> **Dataset records**:
- - -

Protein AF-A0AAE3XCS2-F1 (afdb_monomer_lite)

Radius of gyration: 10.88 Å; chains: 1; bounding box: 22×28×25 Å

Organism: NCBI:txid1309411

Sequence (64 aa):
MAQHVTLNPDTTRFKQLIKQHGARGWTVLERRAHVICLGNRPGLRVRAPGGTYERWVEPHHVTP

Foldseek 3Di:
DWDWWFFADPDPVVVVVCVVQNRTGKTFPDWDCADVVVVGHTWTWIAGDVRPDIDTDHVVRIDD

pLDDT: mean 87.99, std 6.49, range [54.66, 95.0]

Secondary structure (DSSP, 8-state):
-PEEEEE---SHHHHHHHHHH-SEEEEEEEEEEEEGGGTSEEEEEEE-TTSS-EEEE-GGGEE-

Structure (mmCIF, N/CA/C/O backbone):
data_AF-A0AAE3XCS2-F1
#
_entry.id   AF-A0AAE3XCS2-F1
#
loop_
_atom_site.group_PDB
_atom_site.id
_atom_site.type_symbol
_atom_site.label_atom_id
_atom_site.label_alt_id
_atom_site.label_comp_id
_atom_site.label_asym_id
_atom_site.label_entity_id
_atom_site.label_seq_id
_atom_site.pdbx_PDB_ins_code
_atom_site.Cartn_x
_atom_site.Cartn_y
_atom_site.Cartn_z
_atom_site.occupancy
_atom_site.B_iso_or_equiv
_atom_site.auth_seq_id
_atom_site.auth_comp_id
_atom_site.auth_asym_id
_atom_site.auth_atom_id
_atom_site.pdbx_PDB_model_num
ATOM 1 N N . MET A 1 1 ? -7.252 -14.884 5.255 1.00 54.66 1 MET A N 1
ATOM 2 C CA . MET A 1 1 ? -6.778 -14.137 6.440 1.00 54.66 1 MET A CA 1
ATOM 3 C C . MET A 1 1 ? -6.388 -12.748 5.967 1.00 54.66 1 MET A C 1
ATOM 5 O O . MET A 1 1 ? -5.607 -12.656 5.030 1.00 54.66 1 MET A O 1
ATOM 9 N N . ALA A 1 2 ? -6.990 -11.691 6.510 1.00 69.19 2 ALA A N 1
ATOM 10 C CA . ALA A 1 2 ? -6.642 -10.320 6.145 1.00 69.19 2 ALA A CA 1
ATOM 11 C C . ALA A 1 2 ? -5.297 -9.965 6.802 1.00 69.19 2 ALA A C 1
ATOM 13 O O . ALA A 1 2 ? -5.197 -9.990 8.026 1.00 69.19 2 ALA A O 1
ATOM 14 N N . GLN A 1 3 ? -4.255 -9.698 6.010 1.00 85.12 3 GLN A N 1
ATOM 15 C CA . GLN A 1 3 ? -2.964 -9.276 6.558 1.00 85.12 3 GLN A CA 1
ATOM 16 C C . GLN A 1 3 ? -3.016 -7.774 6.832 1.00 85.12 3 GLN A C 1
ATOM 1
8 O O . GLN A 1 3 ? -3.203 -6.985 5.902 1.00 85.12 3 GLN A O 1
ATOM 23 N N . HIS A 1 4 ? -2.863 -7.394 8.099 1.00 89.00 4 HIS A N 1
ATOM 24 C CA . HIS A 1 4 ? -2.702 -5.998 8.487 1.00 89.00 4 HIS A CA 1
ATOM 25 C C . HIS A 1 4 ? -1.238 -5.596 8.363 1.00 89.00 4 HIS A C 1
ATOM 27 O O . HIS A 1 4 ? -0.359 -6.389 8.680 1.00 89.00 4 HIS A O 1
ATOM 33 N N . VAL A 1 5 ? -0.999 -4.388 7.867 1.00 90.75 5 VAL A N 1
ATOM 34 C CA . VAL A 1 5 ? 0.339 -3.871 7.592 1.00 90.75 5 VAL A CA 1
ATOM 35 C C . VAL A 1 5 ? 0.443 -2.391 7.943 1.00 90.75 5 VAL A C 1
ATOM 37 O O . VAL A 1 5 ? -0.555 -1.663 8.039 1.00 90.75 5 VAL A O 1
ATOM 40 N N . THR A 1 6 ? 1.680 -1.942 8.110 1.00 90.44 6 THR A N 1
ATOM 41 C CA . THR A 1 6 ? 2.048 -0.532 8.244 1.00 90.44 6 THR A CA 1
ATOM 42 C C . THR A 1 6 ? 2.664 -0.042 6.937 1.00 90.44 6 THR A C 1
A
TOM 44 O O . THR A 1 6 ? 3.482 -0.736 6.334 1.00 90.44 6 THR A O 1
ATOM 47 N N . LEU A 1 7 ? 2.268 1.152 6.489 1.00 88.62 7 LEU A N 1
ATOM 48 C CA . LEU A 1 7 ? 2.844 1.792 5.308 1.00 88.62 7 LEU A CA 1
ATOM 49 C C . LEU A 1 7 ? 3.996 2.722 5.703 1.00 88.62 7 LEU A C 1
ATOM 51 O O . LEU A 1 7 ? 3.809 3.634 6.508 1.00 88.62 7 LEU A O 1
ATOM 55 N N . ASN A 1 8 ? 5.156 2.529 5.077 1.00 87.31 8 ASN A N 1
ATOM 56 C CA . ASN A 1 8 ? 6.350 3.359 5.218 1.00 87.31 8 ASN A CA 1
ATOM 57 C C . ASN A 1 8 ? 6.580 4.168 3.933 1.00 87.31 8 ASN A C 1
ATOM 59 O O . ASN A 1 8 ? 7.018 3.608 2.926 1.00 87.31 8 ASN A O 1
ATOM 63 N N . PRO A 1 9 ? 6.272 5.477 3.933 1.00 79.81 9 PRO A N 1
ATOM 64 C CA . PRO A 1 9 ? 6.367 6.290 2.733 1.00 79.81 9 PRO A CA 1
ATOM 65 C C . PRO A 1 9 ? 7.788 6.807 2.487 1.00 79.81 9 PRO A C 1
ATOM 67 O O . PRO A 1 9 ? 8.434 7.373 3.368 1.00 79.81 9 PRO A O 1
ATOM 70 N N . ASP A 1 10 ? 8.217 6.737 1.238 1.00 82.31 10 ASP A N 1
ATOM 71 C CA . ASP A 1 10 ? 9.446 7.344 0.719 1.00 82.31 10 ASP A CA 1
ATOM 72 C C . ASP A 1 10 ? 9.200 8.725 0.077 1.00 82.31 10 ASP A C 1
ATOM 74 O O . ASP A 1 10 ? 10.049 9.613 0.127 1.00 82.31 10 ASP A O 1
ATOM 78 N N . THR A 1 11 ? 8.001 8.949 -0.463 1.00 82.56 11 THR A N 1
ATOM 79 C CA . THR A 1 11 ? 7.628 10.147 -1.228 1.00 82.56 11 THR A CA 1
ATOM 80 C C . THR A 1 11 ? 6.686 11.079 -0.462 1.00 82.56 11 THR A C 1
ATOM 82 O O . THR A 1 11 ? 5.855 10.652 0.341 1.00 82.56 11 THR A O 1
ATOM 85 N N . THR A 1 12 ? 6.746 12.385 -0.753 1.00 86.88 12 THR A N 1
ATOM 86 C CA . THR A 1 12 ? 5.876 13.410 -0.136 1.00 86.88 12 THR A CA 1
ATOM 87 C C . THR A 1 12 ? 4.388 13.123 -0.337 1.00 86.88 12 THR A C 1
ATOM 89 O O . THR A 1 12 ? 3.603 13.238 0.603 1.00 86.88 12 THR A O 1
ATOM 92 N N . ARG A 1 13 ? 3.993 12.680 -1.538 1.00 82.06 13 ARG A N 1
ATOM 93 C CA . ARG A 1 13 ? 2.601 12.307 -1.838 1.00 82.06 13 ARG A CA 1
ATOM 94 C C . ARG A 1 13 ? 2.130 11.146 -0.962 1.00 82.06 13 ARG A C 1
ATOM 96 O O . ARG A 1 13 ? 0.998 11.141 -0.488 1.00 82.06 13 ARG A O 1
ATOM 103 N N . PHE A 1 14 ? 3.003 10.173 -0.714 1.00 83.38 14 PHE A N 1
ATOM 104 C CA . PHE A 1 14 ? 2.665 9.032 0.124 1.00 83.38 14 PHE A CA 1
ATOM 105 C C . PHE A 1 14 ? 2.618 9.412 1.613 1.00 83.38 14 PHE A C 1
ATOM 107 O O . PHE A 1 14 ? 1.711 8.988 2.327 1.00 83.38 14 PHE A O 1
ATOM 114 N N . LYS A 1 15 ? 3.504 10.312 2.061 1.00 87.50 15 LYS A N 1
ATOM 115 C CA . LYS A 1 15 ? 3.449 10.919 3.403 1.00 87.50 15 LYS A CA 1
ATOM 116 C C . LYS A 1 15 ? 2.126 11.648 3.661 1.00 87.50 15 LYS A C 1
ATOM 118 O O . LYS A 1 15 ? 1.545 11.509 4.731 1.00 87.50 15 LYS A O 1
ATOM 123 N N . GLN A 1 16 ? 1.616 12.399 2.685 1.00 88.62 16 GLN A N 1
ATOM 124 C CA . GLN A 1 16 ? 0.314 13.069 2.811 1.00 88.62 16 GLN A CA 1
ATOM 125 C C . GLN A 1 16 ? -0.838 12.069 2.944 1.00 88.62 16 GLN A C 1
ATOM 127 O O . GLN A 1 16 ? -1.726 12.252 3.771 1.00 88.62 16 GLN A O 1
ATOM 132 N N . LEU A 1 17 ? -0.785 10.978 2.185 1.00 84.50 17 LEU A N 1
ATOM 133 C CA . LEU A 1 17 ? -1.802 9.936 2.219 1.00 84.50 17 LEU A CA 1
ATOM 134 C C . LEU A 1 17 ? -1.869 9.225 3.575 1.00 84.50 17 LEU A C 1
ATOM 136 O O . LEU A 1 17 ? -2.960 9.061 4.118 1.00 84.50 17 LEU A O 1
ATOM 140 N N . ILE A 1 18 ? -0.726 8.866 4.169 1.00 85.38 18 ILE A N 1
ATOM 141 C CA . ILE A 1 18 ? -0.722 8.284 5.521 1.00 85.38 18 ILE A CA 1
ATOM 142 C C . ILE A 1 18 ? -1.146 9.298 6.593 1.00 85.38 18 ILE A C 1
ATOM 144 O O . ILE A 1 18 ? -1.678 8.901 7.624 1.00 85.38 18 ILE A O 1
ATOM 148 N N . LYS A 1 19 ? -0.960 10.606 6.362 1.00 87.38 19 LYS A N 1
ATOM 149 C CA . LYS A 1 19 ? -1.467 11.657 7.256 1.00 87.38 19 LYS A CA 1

- - -

> **WHAT IS REQUIRED**: Scan the lines above for "ATOM 85 N N" and for "ATOM 96 O O". Repeat exactly the line holding each of them and every line in between.

> **RESULT FOR THIS EXERCISE**:
ATOM 85 N N . THR A 1 12 ? 6.746 12.385 -0.753 1.00 86.88 12 THR A N 1
ATOM 86 C CA . THR A 1 12 ? 5.876 13.410 -0.136 1.00 86.88 12 THR A CA 1
ATOM 87 C C . THR A 1 12 ? 4.388 13.123 -0.337 1.00 86.88 12 THR A C 1
ATOM 89 O O . THR A 1 12 ? 3.603 13.238 0.603 1.00 86.88 12 THR A O 1
ATOM 92 N N . ARG A 1 13 ? 3.993 12.680 -1.538 1.00 82.06 13 ARG A N 1
ATOM 93 C CA . ARG A 1 13 ? 2.601 12.307 -1.838 1.00 82.06 13 ARG A CA 1
ATOM 94 C C . ARG A 1 13 ? 2.130 11.146 -0.962 1.00 82.06 13 ARG A C 1
ATOM 96 O O . ARG A 1 13 ? 0.998 11.141 -0.488 1.00 82.06 13 ARG A O 1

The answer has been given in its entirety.